Adoption Of AI Agents In Software Development Will Be A Costly Mistake: George Hotz

AI agentic coding is currently all the rage, but one of the most prominent programmers in the world believes that it’s taking software development down what would prove to be the wrong path.

George Hotz — the hacker who jailbroke the iPhone and PlayStation 3, founder of comma.ai, and one of the sharpest minds in software — has published a sharp blog post calling the industry’s embrace of AI coding agents “one of the most costly mistakes in the field’s history.” Coming from someone who has personally built with agents, reversed hardware with them, and tried virtually every major model and harness available, the critique carries weight.

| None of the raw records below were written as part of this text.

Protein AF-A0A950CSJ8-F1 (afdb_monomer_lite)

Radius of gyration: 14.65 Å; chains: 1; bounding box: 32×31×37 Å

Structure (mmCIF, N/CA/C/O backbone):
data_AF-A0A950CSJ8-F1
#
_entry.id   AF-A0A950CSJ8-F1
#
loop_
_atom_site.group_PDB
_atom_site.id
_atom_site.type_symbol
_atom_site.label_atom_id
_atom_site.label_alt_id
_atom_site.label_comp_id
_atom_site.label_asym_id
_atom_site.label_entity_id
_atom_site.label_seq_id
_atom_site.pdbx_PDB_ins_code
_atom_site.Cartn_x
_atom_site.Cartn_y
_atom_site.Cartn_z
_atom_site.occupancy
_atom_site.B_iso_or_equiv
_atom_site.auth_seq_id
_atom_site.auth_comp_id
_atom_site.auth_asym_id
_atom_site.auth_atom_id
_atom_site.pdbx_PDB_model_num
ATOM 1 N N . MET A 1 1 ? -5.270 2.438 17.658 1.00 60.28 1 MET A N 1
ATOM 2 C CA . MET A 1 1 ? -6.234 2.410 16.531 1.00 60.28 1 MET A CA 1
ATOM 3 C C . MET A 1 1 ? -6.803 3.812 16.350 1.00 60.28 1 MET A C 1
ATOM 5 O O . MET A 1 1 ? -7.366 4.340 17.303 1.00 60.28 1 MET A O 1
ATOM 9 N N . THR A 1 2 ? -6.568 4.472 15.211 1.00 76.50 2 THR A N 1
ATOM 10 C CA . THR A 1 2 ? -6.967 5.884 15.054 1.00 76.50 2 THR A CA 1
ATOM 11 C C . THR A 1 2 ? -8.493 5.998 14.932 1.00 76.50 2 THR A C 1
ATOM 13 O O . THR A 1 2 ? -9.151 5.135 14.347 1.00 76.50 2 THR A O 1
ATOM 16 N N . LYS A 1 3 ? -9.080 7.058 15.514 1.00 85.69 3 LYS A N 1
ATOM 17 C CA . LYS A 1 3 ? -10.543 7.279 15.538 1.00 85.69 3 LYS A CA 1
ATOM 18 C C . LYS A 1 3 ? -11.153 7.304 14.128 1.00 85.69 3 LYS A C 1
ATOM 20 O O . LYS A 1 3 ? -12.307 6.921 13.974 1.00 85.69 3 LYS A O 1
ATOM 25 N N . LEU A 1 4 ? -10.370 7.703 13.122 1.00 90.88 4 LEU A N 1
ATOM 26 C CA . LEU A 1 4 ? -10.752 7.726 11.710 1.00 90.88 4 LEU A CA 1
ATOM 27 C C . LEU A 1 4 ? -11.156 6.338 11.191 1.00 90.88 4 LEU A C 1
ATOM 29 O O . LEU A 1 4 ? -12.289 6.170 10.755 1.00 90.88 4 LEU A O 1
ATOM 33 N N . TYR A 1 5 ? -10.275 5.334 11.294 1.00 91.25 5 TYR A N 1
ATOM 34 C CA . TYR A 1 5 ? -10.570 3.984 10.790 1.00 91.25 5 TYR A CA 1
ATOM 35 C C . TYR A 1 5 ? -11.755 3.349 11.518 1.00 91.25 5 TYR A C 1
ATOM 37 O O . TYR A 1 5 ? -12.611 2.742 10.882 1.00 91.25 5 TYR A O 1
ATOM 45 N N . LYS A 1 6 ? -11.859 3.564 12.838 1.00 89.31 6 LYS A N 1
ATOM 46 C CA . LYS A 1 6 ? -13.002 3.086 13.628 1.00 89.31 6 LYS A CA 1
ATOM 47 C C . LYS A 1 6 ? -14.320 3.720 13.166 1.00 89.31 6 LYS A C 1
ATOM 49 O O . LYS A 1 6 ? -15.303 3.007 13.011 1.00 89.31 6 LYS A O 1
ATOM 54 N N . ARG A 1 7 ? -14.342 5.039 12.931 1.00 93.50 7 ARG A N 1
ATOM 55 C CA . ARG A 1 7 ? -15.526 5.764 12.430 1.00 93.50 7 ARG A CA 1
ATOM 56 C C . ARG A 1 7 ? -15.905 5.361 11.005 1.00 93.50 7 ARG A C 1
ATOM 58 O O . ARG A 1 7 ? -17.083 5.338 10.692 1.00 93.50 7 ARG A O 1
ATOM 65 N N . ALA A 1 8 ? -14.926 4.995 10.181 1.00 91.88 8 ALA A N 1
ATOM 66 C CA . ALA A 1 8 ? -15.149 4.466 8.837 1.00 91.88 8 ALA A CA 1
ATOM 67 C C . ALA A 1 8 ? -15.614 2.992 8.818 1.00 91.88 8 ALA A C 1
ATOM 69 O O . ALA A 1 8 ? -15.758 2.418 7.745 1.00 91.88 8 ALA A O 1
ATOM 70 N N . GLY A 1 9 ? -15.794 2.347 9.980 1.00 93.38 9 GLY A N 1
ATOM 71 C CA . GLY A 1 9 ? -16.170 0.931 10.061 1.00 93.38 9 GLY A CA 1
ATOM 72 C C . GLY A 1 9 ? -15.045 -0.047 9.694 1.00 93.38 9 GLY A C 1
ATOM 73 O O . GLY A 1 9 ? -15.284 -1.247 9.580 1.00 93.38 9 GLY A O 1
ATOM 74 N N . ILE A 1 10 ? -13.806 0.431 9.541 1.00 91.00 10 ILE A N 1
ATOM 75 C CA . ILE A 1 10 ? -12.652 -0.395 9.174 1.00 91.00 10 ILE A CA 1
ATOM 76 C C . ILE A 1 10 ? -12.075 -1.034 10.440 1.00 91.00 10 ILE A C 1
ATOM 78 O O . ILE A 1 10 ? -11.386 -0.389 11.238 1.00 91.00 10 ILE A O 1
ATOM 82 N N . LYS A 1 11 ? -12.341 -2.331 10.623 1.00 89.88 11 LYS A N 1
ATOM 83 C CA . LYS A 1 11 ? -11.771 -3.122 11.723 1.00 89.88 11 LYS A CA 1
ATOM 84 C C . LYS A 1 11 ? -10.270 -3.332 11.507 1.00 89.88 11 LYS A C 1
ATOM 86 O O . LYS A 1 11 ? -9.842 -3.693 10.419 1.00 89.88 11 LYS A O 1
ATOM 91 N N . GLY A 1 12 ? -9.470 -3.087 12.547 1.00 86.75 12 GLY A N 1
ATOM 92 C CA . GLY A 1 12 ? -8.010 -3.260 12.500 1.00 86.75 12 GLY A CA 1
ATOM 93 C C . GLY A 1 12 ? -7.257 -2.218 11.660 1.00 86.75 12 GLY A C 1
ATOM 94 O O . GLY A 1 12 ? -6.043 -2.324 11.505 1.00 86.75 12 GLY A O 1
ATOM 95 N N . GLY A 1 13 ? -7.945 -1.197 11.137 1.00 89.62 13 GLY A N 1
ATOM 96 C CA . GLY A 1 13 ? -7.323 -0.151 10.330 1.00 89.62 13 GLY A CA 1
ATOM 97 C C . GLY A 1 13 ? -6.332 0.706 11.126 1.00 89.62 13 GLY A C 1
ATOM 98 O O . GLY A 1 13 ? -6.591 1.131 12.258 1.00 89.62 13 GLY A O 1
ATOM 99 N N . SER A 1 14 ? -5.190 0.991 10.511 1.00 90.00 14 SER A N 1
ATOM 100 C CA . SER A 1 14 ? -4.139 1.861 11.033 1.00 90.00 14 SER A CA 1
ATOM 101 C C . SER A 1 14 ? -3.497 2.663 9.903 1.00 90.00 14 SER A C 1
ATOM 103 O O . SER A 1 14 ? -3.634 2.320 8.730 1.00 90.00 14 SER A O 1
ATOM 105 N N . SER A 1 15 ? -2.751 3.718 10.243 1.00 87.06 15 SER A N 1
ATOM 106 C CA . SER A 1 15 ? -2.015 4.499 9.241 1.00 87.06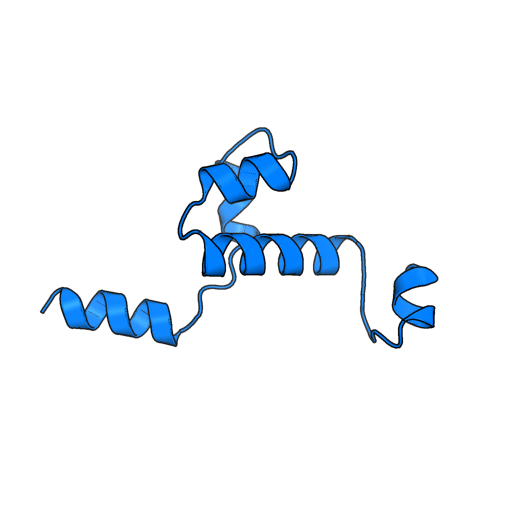 15 SER A CA 1
ATOM 107 C C . SER A 1 15 ? -1.045 3.617 8.452 1.00 87.06 15 SER A C 1
ATOM 109 O O . SER A 1 15 ? -0.898 3.782 7.246 1.00 87.06 15 SER A O 1
ATOM 111 N N . HIS A 1 16 ? -0.433 2.631 9.116 1.00 84.75 16 HIS A N 1
ATOM 112 C CA . HIS A 1 16 ? 0.451 1.671 8.466 1.00 84.75 16 HIS A CA 1
ATOM 113 C C . HIS A 1 16 ? -0.300 0.786 7.458 1.00 84.75 16 HIS A C 1
ATOM 115 O O . HIS A 1 16 ? 0.112 0.697 6.303 1.00 84.75 16 HIS A O 1
ATOM 121 N N . SER A 1 17 ? -1.442 0.201 7.839 1.00 85.25 17 SER A N 1
ATOM 122 C CA . SER A 1 17 ? -2.244 -0.619 6.914 1.00 85.25 17 SER A CA 1
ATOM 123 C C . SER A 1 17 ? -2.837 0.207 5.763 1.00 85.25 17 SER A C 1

Sophisticated Mimicry, Not Programming

Hotz’s core argument is precise: agents are not programmers. “They are a highly sophisticated statistical model designed to mimic the distribution of programming,” he writes. “The output is broken, but in a way that’s getting harder and harder to detect. Which is exactly what you’d expect from an increasingly accurate statistical model.”

He was not always this certain. Hotz spent the last six months genuinely trying — using agents to write parts of tinygrad, reversing a USB ↔ PCIe chip — before concluding that he could have done it better and faster manually each time. The pattern he observed: “The agent frontloads all the progress, then gives you a slot machine lever to pull to hope it gets the polish done. It never quite gets there.”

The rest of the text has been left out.